这一讨论是基于总供给关系的再检验。在凯恩斯模型中,产出缓慢的回到其自然水平是由于价格和工资通过菲利普斯曲线机制而缓慢调整的过程。例如,货币的增加首先会导致更高的产出和更低的失业。然后,更低的失业会导致更高的名义工资和更高的价格。这一调整过程会持续到工资和价格与名义货币同比例增加为止,直到失业和产出都回到其自然率水平。
但是卢卡斯指出,这一调整过程高度依赖于工资设定者对通胀的后看预期。例如,在MPS模型中,工资仅仅对当期和过去的通胀以及当期失业作出反应。但是,只要假设工资设定者具有理性预期,那么,这个调整可能更快。从工资设定者所预期到的程度来看,货币的变化可能对产出并没有影响。例如,预期到来年的货币会增加5%,工资设定者会在来年的合同中将名义工资提高5%。企业则会提高价格5%。结果就是实际货币存量没有变化,进而需求和产出没有变化。
因此,卢卡斯指出,在凯恩斯模型的逻辑中,仅有未预期到的货币变化才会影响产出。可预测的货币变化不会对经济活动产生影响。更一般地,如果工资设定者具有理性预期,那么,需求变化对产出的影响持续期和名义工资设定周期一样长——一年左右。
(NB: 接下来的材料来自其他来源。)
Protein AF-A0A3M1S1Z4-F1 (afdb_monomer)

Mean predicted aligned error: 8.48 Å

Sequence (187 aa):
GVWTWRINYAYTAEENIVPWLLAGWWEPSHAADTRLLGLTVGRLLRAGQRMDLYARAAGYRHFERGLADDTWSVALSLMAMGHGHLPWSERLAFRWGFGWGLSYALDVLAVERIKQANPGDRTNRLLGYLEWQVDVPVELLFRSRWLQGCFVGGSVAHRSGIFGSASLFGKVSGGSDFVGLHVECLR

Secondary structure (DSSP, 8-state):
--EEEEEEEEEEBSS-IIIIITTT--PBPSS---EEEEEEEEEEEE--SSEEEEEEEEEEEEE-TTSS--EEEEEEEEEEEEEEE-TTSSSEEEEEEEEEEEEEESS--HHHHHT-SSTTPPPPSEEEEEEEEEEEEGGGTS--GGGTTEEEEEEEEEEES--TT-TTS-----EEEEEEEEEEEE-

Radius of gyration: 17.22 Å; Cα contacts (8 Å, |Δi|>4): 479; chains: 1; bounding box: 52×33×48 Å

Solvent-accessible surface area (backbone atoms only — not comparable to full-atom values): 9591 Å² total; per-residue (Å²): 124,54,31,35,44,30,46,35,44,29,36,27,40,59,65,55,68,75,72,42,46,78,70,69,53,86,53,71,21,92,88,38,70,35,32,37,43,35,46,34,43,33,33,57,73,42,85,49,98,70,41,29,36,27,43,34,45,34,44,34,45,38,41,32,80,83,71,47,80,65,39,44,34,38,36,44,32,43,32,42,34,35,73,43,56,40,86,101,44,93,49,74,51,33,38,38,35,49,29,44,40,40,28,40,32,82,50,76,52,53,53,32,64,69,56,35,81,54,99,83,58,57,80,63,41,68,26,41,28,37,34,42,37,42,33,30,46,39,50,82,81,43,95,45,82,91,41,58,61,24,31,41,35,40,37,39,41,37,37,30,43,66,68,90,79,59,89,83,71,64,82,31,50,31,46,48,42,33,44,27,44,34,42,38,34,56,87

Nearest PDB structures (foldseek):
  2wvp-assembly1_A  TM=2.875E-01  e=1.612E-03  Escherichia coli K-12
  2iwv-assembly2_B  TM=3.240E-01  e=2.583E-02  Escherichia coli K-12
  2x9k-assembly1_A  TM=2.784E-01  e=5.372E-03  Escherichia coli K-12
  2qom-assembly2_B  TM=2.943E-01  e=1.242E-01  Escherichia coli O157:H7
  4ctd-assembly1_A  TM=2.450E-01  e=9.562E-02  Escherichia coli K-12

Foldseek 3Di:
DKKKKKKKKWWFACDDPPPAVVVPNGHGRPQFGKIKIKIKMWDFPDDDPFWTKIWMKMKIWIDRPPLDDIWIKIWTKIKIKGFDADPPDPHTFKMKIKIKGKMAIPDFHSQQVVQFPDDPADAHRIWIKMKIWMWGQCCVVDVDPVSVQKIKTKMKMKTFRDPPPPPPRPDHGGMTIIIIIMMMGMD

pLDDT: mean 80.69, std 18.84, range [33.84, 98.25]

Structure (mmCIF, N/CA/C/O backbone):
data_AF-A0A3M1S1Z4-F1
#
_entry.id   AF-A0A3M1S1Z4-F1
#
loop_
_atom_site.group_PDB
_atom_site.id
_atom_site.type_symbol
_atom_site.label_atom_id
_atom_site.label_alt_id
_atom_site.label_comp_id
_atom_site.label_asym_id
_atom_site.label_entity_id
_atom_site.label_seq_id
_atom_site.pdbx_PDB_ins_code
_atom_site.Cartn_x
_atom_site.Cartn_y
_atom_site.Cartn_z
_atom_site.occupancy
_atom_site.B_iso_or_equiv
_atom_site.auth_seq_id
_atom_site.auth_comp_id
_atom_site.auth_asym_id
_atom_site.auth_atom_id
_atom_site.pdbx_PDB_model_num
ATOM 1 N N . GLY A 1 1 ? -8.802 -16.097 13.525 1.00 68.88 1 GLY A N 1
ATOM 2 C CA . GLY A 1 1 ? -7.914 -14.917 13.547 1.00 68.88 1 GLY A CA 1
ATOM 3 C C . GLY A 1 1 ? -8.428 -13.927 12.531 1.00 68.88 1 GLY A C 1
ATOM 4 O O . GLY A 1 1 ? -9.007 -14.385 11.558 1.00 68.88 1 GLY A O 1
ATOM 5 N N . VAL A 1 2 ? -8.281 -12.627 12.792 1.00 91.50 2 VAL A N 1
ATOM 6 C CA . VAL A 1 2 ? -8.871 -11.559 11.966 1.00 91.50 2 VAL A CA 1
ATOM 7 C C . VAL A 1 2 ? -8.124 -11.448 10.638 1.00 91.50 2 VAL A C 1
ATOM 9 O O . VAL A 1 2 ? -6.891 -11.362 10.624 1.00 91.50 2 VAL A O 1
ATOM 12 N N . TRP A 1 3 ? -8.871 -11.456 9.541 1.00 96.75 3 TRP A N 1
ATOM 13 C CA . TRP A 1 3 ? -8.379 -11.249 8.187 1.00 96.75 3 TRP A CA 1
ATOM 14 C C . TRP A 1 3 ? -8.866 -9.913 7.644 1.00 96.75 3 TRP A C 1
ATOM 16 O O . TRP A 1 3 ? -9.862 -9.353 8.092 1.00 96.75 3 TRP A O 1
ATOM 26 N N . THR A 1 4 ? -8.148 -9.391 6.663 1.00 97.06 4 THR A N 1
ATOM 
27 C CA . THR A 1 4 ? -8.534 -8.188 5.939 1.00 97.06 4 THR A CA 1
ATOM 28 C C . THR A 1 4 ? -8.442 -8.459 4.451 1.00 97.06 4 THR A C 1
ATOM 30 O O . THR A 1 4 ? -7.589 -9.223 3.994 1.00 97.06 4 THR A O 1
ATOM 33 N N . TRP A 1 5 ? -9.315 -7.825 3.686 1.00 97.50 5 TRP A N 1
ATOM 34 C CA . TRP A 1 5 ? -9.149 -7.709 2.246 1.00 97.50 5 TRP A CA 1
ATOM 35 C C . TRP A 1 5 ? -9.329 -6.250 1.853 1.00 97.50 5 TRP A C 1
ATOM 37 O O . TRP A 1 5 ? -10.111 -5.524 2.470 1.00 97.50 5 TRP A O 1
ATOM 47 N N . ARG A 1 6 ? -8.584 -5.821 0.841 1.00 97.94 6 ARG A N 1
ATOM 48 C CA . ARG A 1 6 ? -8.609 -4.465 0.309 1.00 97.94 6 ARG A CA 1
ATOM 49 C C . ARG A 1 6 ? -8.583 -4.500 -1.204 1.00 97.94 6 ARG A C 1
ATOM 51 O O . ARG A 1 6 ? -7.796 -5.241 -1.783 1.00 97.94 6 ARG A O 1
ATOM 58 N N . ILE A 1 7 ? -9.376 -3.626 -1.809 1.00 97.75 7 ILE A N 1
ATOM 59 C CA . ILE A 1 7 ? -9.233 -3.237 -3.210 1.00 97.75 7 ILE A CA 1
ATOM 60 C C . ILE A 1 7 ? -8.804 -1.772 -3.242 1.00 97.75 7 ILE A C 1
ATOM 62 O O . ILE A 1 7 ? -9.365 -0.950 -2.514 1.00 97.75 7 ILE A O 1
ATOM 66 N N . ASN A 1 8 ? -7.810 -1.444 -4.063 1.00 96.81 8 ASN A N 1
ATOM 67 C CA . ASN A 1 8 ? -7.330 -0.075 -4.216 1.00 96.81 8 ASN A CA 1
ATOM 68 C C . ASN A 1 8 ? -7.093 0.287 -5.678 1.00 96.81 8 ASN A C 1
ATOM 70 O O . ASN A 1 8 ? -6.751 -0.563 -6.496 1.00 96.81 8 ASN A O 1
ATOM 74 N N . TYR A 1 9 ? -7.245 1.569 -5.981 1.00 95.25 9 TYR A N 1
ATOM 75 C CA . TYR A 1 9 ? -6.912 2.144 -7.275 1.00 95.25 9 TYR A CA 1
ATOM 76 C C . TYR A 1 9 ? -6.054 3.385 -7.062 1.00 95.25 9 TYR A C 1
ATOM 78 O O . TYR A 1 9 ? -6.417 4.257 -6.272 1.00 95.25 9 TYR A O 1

即使根据其自身的观点,凯恩斯模型也没有得到有关需求长期作用于产出的令人信服的理论。
最优控制论V.S.博弈论
第三个启示是如果人们和企业具有理性预期,将政策当做一种复杂而被动的系统来控制本身就是错误的。相反,应该把政策当做政策制定者与经济主体之间的一种博弈。因此,正确的工具不是最优控制论,而是博弈论。且博弈论得到了一种不同的政策体系。最引人注目的例子就是由F.基德兰德(当时在卡内基梅隆大学,现在在加利福利亚大学圣巴巴拉分校)和E.普雷斯科特(当时在卡内基梅隆大学,现在在亚利桑那州立大学)分析的时间不一致问题。政策制定者所表现出的意图确实会导致灾难性的后果。
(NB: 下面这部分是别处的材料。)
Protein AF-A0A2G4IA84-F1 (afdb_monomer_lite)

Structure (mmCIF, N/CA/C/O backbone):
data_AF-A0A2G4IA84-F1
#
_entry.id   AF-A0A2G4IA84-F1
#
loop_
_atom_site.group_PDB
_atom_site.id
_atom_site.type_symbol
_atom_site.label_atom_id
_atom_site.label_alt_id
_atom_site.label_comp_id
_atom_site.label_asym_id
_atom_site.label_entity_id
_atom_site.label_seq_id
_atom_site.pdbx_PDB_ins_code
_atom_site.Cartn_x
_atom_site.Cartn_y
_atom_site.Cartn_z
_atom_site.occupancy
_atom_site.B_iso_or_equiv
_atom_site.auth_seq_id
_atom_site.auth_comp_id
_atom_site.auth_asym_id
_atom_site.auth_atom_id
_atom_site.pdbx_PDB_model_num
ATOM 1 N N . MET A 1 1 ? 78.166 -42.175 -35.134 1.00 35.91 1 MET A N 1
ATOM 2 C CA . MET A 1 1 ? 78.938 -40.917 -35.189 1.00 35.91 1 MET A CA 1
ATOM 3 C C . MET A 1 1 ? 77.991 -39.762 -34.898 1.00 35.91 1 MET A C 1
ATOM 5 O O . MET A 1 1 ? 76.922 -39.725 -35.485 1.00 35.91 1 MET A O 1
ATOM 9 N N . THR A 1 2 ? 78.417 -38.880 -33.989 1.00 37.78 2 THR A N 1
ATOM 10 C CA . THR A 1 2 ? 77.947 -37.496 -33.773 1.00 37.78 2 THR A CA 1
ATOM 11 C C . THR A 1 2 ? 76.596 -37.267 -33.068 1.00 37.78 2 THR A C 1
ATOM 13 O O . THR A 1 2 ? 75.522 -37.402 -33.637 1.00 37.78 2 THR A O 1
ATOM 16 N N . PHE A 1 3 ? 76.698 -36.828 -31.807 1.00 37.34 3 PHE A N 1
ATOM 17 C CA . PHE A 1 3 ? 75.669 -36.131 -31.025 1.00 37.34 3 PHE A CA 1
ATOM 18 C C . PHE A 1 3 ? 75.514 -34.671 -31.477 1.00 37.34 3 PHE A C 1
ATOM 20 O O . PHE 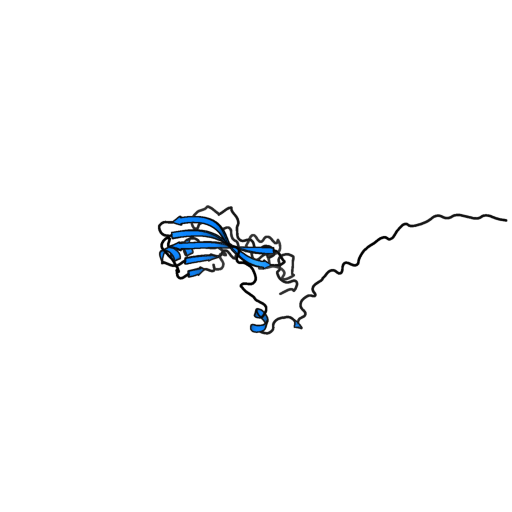A 1 3 ? 76.532 -34.030 -31.715 1.00 37.34 3 PHE A O 1
ATOM 27 N N . HIS A 1 4 ? 74.294 -34.121 -31.425 1.00 37.06 4 HIS A N 1
ATOM 28 C CA . HIS A 1 4 ? 73.919 -32.722 -31.099 1.00 37.06 4 HIS A CA 1
ATOM 29 C C . HIS A 1 4 ? 72.376 -32.659 -31.069 1.00 37.06 4 HIS A C 1
ATOM 31 O O . HIS A 1 4 ? 71.749 -33.312 -31.888 1.00 37.06 4 HIS A O 1
ATOM 37 N N . ARG A 1 5 ? 71.635 -31.927 -30.231 1.00 36.53 5 ARG A N 1
ATOM 38 C CA . ARG A 1 5 ? 71.822 -31.098 -29.025 1.00 36.53 5 ARG A CA 1
ATOM 39 C C . ARG A 1 5 ? 70.393 -30.919 -28.468 1.00 36.53 5 ARG A C 1
ATOM 41 O O . ARG A 1 5 ? 69.467 -30.717 -29.248 1.00 36.53 5 ARG A O 1
ATOM 48 N N . LEU A 1 6 ? 70.204 -30.951 -27.149 1.00 44.97 6 LEU A N 1
ATOM 49 C CA . LEU A 1 6 ? 68.936 -30.570 -26.509 1.00 44.97 6 LEU A CA 1
ATOM 50 C C . LEU A 1 6 ? 68.653 -29.073 -26.722 1.00 44.97 6 LEU A C 1
ATOM 52 O O . LEU A 1 6 ? 69.562 -28.261 -26.561 1.00 44.97 6 LEU A O 1
ATOM 56 N N . THR A 1 7 ? 67.391 -28.685 -26.918 1.00 49.22 7 THR A N 1
ATOM 57 C CA . THR A 1 7 ? 66.898 -27.393 -26.408 1.00 49.22 7 THR A CA 1
ATOM 58 C C . THR A 1 7 ? 65.471 -27.517 -25.877 1.00 49.22 7 THR A C 1
ATOM 60 O O . THR A 1 7 ? 64.517 -27.829 -26.576 1.00 49.22 7 THR A O 1
ATOM 63 N N . ARG A 1 8 ? 65.385 -27.291 -24.569 1.00 45.09 8 ARG A N 1
ATOM 64 C CA . ARG A 1 8 ? 64.217 -27.185 -23.695 1.00 45.09 8 ARG A CA 1
ATOM 65 C C . ARG A 1 8 ? 63.488 -25.879 -24.013 1.00 45.09 8 ARG A C 1
ATOM 67 O O . ARG A 1 8 ? 64.182 -24.869 -23.995 1.00 45.09 8 ARG A O 1
ATOM 74 N N . ARG A 1 9 ? 62.161 -25.863 -24.229 1.00 41.75 9 ARG A N 1
ATOM 75 C CA . ARG A 1 9 ? 61.282 -24.686 -24.006 1.00 41.75 9 ARG A CA 1
ATOM 76 C C . ARG A 1 9 ? 59.782 -25.008 -24.226 1.00 41.75 9 ARG A C 1
ATOM 78 O O . ARG A 1 9 ? 59.402 -25.287 -25.350 1.00 41.75 9 ARG A O 1
ATOM 85 N N . HIS A 1 10 ? 58.992 -24.820 -23.152 1.00 38.34 10 HIS A N 1
ATOM 86 C CA . HIS A 1 10 ? 57.536 -24.525 -23.077 1.00 38.34 10 HIS A CA 1
ATOM 87 C C . HIS A 1 10 ? 56.552 -25.643 -23.511 1.00 38.34 10 HIS A C 1
ATOM 89 O O . HIS A 1 10 ? 56.789 -26.309 -24.501 1.00 38.34 10 HIS A O 1
ATOM 95 N N . PHE A 1 11 ? 55.411 -25.918 -22.866 1.00 36.91 11 PHE A N 1
ATOM 96 C CA . PHE A 1 11 ? 54.741 -25.421 -21.655 1.00 36.91 11 PHE A CA 1
ATOM 97 C C . PHE A 1 11 ? 53.678 -26.469 -21.244 1.00 36.91 11 PHE A C 1
ATOM 99 O O . PHE A 1 11 ? 53.225 -27.248 -22.080 1.00 36.91 11 PHE A O 1
ATOM 106 N N . LEU A 1 12 ? 53.314 -26.495 -19.961 1.00 38.22 12 LEU A N 1
ATOM 107 C CA . LEU A 1 12 ? 52.358 -27.419 -19.342 1.00 38.22 12 LEU A CA 1
ATOM 108 C C . LEU A 1 12 ? 50.895 -27.188 -19.781 1.00 38.22 12 LEU A C 1
ATOM 110 O O . LEU A 1 12 ? 50.511 -26.072 -20.107 1.00 38.22 12 LEU A O 1
ATOM 114 N N . HIS A 1 13 ? 50.120 -28.274 -19.658 1.00 37.06 13 HIS A N 1
ATOM 115 C CA . HIS A 1 13 ? 48.692 -28.402 -19.322 1.00 37.06 13 HIS A CA 1
ATOM 116 C C . HIS A 1 13 ? 47.677 -27.395 -19.880 1.00 37.06 13 HIS A C 1
ATOM 118 O O . HIS A 1 13 ? 47.638 -26.233 -19.490 1.00 37.06 13 HIS A O 1
ATOM 124 N N . THR A 1 14 ? 46.694 -27.921 -20.609 1.00 36.91 14 THR A N 1
ATOM 125 C CA . THR A 1 14 ? 45.343 -27.351 -20.639 1.00 36.91 14 THR A CA 1
ATOM 126 C C . THR A 1 14 ? 44.338 -28.401 -20.178 1.00 36.91 14 THR A C 1
ATOM 128 O O . THR A 1 14 ? 43.965 -29.322 -20.899 1.00 36.91 14 THR A O 1
ATOM 131 N N . THR A 1 15 ? 43.927 -28.250 -18.923 1.00 43.97 15 THR A N 1
ATOM 132 C CA . THR A 1 15 ? 42.723 -28.843 -18.349 1.00 43.97 15 THR A CA 1
ATOM 133 C C . THR A 1 15 ? 41.645 -27.763 -18.361 1.00 43.97 15 THR A C 1
ATOM 135 O O . THR A 1 15 ? 41.901 -26.668 -17.878 1.00 43.97 15 THR A O 1
ATOM 138 N N . GLY A 1 16 ? 40.454 -28.102 -18.859 1.00 40.59 16 GLY A N 1
ATOM 139 C CA . GLY A 1 16 ? 39.167 -27.580 -18.391 1.00 40.59 16 GLY A CA 1
ATOM 140 C C . GLY A 1 16 ? 38.813 -26.113 -18.663 1.00 40.59 16 GLY A C 1
ATOM 141 O O . GLY A 1 16 ? 39.339 -25.207 -18.035 1.00 40.59 16 GLY A O 1
ATOM 142 N N . ALA A 1 17 ? 37.761 -25.909 -19.453 1.00 39.09 17 ALA A N 1
ATOM 143 C CA . ALA A 1 17 ? 36.669 -25.016 -19.070 1.00 39.09 17 ALA A CA 1
ATOM 144 C C . ALA A 1 17 ? 35.434 -25.391 -19.892 1.00 39.09 17 ALA A C 1
ATOM 146 O O . ALA A 1 17 ? 35.409 -25.247 -21.113 1.00 39.09 17 ALA A O 1
ATOM 147 N N . ALA A 1 18 ? 34.431 -25.930 -19.203 1.00 42.56 18 ALA A N 1
ATOM 148 C CA . ALA A 1 18 ? 33.094 -26.098 -19.735 1.00 42.56 18 ALA A CA 1
ATOM 149 C C . ALA A 1 18 ? 32.574 -24.736 -20.217 1.00 42.56 18 ALA A C 1
ATOM 151 O O . ALA A 1 18 ? 32.643 -23.746 -19.488 1.00 42.56 18 ALA A O 1
ATOM 152 N N . LEU A 1 19 ? 32.061 -24.702 -21.445 1.00 40.94 19 LEU A N 1
ATOM 153 C CA . LEU A 1 19 ? 31.293 -23.585 -21.979 1.00 40.94 19 LEU A CA 1
ATOM 154 C C . LEU A 1 19 ? 30.002 -23.460 -21.162 1.00 40.94 19 LEU A C 1
ATOM 156 O O . LEU A 1 19 ? 28.996 -24.097 -21.463 1.00 40.94 19 LEU A O 1
ATOM 160 N N . ALA A 1 20 ? 30.044 -22.655 -20.106 1.00 44.78 20 ALA A N 1
ATOM 161 C CA . ALA A 1 20 ? 28.841 -22.080 -19.537 1.00 44.78 20 ALA A CA 1
ATOM 162 C C . ALA A 1 20 ? 28.310 -21.074 -20.564 1.00 44.78 20 ALA A C 1
ATOM 164 O O . ALA A 1 20 ? 28.888 -20.001 -20.736 1.00 44.78 20 ALA A O 1
ATOM 165 N N . LEU A 1 21 ? 27.248 -21.443 -21.286 1.00 39.22 21 LEU A N 1
ATOM 166 C CA . LEU A 1 21 ? 26.430 -20.465 -21.994 1.00 39.22 21 LEU A CA 1
ATOM 167 C C . LEU A 1 21 ? 25.903 -19.485 -20.940 1.00 39.22 21 LEU A C 1
ATOM 169 O O . LEU A 1 21 ? 25.176 -19.922 -20.043 1.00 39.22 21 LEU A O 1
ATOM 173 N N . PRO A 1 22 ? 26.208 -18.183 -21.018 1.00 45.69 22 PRO A N 1
ATOM 174 C CA . PRO A 1 22 ? 25.381 -17.234 -20.312 1.00 45.69 22 PRO A CA 1
ATOM 175 C C . PRO A 1 22 ? 24.015 -17.268 -21.008 1.00 45.69 22 PRO A C 1
ATOM 177 O O . PRO A 1 22 ? 23.912 -17.015 -22.209 1.00 45.69 22 PRO A O 1
ATOM 180 N N . LEU A 1 23 ? 22.971 -17.628 -20.262 1.00 44.06 23 LEU A N 1
ATOM 181 C CA . LEU A 1 23 ? 21.593 -17.268 -20.585 1.00 44.06 23 LEU A CA 1
ATOM 182 C C . LEU A 1 23 ? 21.519 -15.731 -20.568 1.00 44.06 23 LEU A C 1
ATOM 184 O O . LEU A 1 23 ? 21.094 -15.134 -19.586 1.00 44.06 23 LEU A O 1
ATOM 188 N N . LEU A 1 24 ? 22.013 -15.076 -21.622 1.00 44.94 24 LEU A N 1
ATOM 189 C CA . LEU A 1 24 ? 21.545 -13.742 -21.964 1.00 44.94 24 LEU A CA 1
ATOM 190 C C . LEU A 1 24 ? 20.171 -13.951 -22.585 1.00 44.94 24 LEU A C 1
ATOM 192 O O . LEU A 1 24 ? 20.056 -14.317 -23.756 1.00 44.94 24 LEU A O 1
ATOM 196 N N . GLU A 1 25 ? 19.132 -13.764 -21.778 1.00 50.62 25 GLU A N 1
ATOM 197 C CA . GLU A 1 25 ? 17.811 -13.464 -22.311 1.00 50.62 25 GLU A CA 1
ATOM 198 C C . GLU A 1 25 ? 17.980 -12.301 -23.293 1.00 50.62 25 GLU A C 1
ATOM 200 O O . GLU A 1 25 ? 18.547 -11.256 -22.966 1.00 50.62 25 GLU A O 1
ATOM 205 N N . SER A 1 26 ? 17.618 -12.543 -24.553 1.00 49.25 26 SER A N 1
ATOM 206 C CA . SER A 1 26 ? 17.704 -11.518 -25.587 1.00 49.25 26 SER A CA 1
ATOM 207 C C . SER A 1 26 ? 16.786 -10.358 -25.198 1.00 49.25 26 SER A C 1
ATOM 209 O O . SER A 1 26 ? 15.676 -10.628 -24.734 1.00 49.25 26 SER A O 1
ATOM 211 N N . PRO A 1 27 ? 17.199 -9.089 -25.390 1.00 56.75 27 PRO A N 1
ATOM 212 C CA . PRO A 1 27 ? 16.289 -7.972 -25.187 1.00 56.75 27 PRO A CA 1
ATOM 213 C C . PRO A 1 27 ? 15.058 -8.205 -26.065 1.00 56.75 27 PRO A C 1
ATOM 215 O O . PRO A 1 27 ? 15.209 -8.615 -27.222 1.00 56.75 27 PRO A O 1
ATOM 218 N N . ALA A 1 28 ? 13.865 -8.007 -25.494 1.00 56.81 28 ALA A N 1
ATOM 219 C CA . ALA A 1 28 ? 12.597 -8.178 -26.193 1.00 56.81 28 ALA A CA 1
ATOM 220 C C . ALA A 1 28 ? 12.703 -7.521 -27.571 1.00 56.81 28 ALA A C 1
ATOM 222 O O . ALA A 1 28 ? 13.052 -6.342 -27.697 1.00 56.81 28 ALA A O 1
ATOM 223 N N . ARG A 1 29 ? 12.490 -8.302 -28.632 1.00 55.88 29 ARG A N 1
ATOM 224 C CA . ARG A 1 29 ? 12.524 -7.744 -29.980 1.00 55.88 29 ARG A CA 1
ATOM 225 C C . ARG A 1 29 ? 11.296 -6.840 -30.095 1.00 55.88 29 ARG A C 1
ATOM 227 O O . ARG A 1 29 ? 10.286 -7.104 -29.458 1.00 55.88 29 ARG A O 1
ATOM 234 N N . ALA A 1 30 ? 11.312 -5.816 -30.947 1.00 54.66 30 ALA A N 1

总之,当理性预期被引入的时候,凯恩斯模型就不能用于确定政策;凯恩斯模型也不能解释产出对其自然率水平的长期持续偏离;政策理论不得不利用博弈论来重新设计。
(二)整合理性预期
正如大家从卢卡斯和萨金特的论述中得到的启示一样,20世纪70年代早期的宏观经济学领域的思想风暴非常的紧张。但是在随后几年里,一个思想综合过程开始出现,并主导了20世纪70年代和80年代。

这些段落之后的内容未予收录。